** THE DATA **
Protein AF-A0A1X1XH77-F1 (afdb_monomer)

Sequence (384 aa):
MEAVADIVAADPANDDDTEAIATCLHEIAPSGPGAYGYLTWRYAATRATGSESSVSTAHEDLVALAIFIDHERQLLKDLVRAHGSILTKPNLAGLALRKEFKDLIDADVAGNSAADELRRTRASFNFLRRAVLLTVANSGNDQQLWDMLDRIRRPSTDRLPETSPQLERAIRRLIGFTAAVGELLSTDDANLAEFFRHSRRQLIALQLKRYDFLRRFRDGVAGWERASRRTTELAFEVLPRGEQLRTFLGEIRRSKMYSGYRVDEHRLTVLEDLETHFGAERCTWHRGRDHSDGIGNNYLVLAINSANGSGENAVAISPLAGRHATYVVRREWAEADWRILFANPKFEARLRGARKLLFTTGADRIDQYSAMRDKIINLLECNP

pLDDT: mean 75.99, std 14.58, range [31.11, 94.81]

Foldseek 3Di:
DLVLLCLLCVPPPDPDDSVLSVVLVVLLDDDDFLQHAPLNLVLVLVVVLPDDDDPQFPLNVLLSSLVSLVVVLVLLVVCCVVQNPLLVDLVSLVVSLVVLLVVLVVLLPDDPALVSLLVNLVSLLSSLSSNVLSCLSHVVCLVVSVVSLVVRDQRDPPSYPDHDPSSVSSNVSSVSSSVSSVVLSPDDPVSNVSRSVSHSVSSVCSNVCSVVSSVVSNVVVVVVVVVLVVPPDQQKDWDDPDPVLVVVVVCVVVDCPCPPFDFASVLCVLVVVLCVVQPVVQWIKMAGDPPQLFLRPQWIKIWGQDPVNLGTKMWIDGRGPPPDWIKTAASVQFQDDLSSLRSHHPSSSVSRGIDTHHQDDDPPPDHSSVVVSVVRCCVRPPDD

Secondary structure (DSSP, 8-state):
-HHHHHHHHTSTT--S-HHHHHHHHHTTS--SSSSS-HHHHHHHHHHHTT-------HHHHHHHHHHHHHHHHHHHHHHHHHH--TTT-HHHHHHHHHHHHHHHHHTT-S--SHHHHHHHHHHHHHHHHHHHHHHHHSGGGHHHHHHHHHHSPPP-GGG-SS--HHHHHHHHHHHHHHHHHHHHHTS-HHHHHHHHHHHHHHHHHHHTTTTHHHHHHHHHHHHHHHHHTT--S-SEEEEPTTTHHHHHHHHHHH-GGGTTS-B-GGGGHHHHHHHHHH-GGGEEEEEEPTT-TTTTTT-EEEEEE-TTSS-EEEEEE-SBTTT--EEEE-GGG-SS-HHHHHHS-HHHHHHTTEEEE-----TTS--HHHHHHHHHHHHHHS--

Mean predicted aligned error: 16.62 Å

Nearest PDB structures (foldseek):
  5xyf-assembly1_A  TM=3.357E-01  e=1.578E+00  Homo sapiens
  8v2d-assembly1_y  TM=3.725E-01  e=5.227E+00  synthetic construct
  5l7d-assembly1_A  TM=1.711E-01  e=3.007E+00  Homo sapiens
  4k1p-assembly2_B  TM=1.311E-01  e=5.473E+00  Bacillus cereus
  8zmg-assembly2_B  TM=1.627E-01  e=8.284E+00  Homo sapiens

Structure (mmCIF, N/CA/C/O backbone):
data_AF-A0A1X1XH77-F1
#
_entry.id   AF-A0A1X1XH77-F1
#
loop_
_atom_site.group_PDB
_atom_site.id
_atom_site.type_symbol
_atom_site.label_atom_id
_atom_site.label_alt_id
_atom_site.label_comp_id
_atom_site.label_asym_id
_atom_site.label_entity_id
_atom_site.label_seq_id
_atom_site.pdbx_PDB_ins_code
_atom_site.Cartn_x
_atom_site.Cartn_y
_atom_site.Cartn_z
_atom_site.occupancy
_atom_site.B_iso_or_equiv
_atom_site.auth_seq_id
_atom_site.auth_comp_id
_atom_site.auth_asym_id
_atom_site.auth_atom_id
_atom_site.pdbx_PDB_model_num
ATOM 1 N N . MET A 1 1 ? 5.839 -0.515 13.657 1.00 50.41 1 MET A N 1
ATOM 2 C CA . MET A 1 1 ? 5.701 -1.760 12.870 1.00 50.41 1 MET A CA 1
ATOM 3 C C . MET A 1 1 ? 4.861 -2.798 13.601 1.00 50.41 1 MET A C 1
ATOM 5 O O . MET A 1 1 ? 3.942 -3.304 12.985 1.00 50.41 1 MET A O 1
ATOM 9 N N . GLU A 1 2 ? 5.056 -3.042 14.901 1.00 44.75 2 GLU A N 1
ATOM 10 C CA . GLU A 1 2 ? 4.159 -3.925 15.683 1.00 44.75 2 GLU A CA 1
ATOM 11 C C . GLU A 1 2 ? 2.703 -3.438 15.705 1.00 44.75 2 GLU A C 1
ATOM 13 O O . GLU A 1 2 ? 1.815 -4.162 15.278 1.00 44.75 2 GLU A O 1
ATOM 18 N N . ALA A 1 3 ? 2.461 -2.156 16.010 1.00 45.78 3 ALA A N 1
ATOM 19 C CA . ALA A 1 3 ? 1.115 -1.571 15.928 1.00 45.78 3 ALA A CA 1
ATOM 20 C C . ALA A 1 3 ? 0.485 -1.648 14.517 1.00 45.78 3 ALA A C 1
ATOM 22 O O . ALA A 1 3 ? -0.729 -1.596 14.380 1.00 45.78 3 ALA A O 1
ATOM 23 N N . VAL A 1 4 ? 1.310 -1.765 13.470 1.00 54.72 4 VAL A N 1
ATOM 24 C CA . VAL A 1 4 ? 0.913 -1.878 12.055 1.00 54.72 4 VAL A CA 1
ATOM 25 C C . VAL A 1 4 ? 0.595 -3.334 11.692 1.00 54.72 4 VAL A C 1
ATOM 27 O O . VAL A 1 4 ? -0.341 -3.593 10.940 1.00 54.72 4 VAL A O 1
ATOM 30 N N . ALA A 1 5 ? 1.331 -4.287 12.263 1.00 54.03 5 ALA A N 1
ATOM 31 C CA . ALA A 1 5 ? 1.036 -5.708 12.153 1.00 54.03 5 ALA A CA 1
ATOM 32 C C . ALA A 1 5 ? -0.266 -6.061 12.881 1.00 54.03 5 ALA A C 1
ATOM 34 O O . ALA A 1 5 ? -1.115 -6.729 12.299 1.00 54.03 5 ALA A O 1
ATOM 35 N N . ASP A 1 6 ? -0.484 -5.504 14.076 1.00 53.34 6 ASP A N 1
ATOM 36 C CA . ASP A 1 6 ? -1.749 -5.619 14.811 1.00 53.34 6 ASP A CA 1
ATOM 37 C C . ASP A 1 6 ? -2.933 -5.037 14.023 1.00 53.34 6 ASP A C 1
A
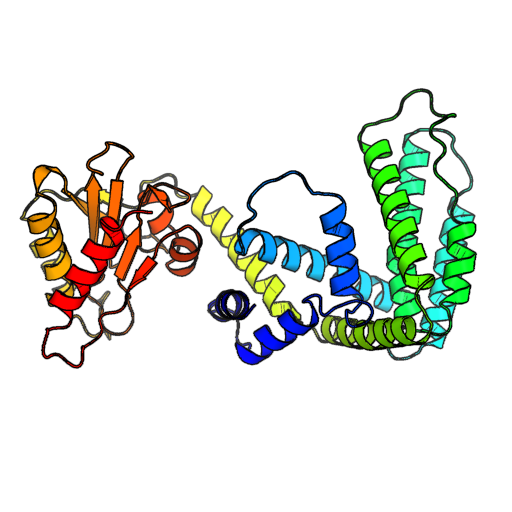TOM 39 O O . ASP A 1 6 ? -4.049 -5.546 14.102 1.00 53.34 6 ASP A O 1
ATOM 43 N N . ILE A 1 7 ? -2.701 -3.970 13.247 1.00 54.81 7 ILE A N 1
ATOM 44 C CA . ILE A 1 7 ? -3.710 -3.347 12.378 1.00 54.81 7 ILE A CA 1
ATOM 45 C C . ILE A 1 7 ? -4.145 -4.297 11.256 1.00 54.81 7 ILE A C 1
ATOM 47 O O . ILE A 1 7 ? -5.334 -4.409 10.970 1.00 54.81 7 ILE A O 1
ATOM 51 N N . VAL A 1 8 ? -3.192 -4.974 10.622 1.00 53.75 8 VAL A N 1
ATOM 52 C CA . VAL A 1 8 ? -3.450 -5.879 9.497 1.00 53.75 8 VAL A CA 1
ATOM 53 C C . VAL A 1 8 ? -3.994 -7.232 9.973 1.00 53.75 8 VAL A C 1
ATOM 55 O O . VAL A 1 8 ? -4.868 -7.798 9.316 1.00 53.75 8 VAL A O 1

==

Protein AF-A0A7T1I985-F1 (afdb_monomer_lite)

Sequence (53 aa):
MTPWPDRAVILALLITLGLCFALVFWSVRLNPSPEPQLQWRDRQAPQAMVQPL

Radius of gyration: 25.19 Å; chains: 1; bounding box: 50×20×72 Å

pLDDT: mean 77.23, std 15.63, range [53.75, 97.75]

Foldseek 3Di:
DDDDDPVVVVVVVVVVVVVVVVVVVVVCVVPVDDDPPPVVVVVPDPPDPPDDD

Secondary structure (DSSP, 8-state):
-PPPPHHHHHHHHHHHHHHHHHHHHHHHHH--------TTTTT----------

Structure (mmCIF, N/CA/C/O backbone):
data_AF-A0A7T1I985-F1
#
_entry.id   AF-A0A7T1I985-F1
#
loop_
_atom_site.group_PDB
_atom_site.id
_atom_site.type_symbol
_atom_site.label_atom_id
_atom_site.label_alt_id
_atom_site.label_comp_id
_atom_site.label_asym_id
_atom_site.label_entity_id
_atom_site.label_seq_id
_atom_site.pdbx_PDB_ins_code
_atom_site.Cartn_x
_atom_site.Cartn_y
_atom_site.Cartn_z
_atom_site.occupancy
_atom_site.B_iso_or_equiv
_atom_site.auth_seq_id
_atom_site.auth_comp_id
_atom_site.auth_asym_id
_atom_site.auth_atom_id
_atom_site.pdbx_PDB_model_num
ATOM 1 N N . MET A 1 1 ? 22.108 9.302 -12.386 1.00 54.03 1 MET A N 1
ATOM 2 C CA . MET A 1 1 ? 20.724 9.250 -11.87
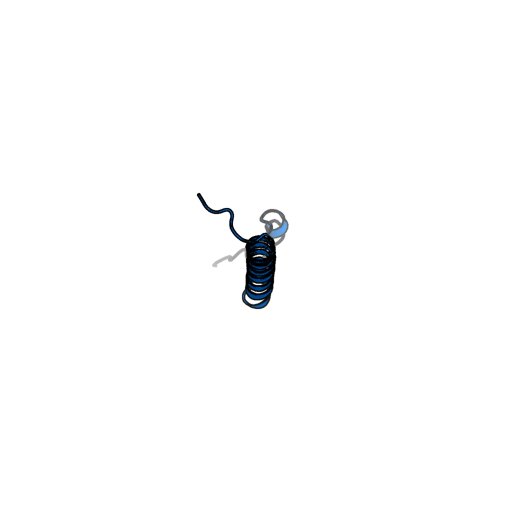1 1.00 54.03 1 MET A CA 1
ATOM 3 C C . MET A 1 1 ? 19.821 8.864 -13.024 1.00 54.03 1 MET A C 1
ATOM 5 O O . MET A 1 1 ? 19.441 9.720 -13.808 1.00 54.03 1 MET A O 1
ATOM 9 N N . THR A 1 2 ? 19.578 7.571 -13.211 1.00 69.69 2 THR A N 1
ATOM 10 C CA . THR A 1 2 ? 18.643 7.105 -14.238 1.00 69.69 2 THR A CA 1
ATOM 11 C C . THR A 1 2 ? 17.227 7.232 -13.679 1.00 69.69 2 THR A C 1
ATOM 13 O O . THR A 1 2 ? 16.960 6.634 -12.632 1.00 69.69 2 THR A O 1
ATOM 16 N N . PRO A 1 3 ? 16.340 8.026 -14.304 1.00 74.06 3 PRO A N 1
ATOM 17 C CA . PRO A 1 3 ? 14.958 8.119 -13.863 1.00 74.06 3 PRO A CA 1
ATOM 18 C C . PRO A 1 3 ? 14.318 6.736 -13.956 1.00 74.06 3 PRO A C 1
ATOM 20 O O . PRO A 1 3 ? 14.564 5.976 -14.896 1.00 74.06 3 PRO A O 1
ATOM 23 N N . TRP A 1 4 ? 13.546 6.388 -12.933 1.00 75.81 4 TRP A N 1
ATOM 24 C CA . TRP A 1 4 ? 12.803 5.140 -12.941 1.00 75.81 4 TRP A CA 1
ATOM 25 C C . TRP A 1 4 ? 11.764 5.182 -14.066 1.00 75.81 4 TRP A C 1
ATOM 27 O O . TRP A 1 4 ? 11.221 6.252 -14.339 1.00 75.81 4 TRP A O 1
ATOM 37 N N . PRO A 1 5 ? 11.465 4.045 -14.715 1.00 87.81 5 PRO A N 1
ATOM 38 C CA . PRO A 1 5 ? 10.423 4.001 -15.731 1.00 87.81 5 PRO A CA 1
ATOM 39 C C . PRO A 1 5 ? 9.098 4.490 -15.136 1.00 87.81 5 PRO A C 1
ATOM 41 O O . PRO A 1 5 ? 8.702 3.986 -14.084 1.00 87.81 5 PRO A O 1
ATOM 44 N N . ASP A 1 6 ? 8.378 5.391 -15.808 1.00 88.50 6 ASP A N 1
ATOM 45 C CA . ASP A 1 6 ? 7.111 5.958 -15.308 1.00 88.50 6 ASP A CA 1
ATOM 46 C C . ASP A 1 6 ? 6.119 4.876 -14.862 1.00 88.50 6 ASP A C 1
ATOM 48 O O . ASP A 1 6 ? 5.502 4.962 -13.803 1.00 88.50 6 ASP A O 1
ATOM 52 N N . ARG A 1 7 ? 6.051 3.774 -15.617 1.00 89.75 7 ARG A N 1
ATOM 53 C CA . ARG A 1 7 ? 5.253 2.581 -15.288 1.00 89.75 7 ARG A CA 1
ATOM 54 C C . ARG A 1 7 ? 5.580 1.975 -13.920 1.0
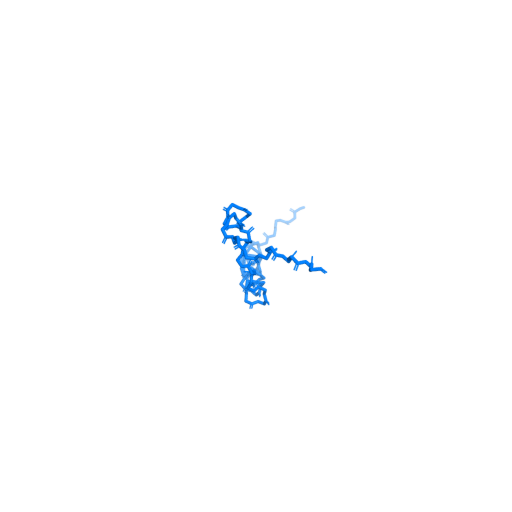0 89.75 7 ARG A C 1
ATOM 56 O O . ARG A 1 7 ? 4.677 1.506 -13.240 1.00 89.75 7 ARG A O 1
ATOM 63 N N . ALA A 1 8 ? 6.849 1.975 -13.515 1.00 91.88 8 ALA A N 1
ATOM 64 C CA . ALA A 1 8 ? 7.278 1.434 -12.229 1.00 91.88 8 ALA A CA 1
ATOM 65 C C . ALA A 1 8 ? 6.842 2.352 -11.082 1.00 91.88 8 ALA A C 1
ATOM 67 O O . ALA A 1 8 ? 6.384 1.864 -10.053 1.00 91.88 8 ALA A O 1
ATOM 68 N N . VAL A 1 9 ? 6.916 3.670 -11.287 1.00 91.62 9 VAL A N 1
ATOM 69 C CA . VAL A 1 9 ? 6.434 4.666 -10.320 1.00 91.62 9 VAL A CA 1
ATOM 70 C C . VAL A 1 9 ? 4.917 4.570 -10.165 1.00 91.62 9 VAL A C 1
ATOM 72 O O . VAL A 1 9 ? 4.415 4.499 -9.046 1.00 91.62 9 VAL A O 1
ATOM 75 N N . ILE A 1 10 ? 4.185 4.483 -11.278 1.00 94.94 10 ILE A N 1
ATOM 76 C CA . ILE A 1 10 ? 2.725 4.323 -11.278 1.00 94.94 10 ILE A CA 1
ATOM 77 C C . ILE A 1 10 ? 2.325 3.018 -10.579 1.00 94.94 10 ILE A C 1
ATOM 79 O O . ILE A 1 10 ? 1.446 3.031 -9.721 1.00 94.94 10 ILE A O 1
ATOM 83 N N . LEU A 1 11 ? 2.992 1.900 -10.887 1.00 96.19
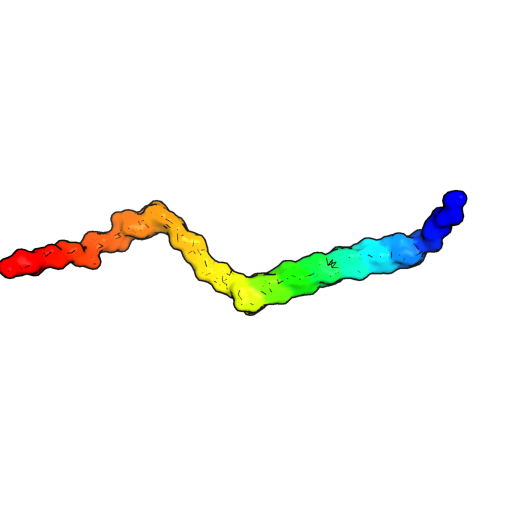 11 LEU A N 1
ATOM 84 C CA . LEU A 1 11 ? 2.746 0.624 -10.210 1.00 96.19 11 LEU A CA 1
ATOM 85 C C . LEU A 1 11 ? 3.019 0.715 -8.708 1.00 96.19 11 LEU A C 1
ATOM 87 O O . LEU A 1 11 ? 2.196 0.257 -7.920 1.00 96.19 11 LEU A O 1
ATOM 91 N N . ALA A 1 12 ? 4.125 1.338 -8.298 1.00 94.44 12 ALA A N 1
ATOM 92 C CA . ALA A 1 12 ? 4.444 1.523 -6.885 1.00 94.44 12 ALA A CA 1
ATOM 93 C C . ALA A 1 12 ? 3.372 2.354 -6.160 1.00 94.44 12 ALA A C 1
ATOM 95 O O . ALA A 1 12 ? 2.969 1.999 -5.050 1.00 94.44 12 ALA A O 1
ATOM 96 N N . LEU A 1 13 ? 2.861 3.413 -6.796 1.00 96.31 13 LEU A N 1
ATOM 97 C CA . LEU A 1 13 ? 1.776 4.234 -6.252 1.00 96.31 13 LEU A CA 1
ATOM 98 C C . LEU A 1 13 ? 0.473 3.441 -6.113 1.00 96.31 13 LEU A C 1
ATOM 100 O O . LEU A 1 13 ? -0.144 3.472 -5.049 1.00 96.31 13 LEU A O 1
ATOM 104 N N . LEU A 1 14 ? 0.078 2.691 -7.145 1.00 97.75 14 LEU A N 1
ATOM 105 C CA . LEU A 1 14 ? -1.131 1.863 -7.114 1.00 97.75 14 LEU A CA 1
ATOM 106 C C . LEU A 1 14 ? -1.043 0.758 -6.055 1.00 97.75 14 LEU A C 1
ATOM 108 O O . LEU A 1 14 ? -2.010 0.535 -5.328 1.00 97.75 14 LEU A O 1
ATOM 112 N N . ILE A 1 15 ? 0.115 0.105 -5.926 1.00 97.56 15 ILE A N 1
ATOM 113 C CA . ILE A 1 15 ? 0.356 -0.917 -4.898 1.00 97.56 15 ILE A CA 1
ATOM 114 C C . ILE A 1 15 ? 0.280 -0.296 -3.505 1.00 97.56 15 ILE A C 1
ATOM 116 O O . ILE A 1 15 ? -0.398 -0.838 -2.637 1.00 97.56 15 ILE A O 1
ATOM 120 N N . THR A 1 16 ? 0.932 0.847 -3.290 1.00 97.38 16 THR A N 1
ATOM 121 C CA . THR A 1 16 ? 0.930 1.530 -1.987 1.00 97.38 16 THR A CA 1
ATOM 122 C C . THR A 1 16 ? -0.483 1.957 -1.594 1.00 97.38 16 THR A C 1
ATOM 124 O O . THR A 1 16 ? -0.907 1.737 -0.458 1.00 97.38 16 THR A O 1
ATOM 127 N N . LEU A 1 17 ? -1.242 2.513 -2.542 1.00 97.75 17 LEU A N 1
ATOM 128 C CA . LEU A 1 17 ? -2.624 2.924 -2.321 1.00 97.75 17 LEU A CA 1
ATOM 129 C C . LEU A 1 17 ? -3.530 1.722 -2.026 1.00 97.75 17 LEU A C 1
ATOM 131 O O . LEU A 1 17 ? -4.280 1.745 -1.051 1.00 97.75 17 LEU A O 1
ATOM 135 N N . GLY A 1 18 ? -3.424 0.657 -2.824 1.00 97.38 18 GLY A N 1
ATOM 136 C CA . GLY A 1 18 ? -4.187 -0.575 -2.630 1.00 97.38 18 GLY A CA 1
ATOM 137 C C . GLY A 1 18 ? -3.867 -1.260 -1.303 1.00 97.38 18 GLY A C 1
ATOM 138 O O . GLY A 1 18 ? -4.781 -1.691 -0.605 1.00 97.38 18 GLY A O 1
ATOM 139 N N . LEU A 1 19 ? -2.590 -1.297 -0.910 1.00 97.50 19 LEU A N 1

** ABOUT THIS EXERCISE **
Look above for the line with "11 LEU A N 1" and the line with "ATOM 105 C CA". Copy them and every line between, exactly, but no pictures.

** RESPONSE **
 11 LEU A N 1
ATOM 84 C CA . LEU A 1 11 ? 2.746 0.624 -10.210 1.00 96.19 11 LEU A CA 1
ATOM 85 C C . LEU A 1 11 ? 3.019 0.715 -8.708 1.00 96.19 11 LEU A C 1
ATOM 87 O O . LEU A 1 11 ? 2.196 0.257 -7.920 1.00 96.19 11 LEU A O 1
ATOM 91 N N . ALA A 1 12 ? 4.125 1.338 -8.298 1.00 94.44 12 ALA A N 1
ATOM 92 C CA . ALA A 1 12 ? 4.444 1.523 -6.885 1.00 94.44 12 ALA A CA 1
ATOM 93 C C . ALA A 1 12 ? 3.372 2.354 -6.160 1.00 94.44 12 ALA A C 1
ATOM 95 O O . ALA A 1 12 ? 2.969 1.999 -5.050 1.00 94.44 12 ALA A O 1
ATOM 96 N N . LEU A 1 13 ? 2.861 3.413 -6.796 1.00 96.31 13 LEU A N 1
ATOM 97 C CA . LEU A 1 13 ? 1.776 4.234 -6.252 1.00 96.31 13 LEU A CA 1
ATOM 98 C C . LEU A 1 13 ? 0.473 3.441 -6.113 1.00 96.31 13 LEU A C 1
ATOM 100 O O . LEU A 1 13 ? -0.144 3.472 -5.049 1.00 96.31 13 LEU A O 1
ATOM 104 N N . LEU A 1 14 ? 0.078 2.691 -7.145 1.00 97.75 14 LEU A N 1
ATOM 105 C CA . LEU A 1 14 ? -1.131 1.863 -7.114 1.00 97.75 14 LEU A CA 1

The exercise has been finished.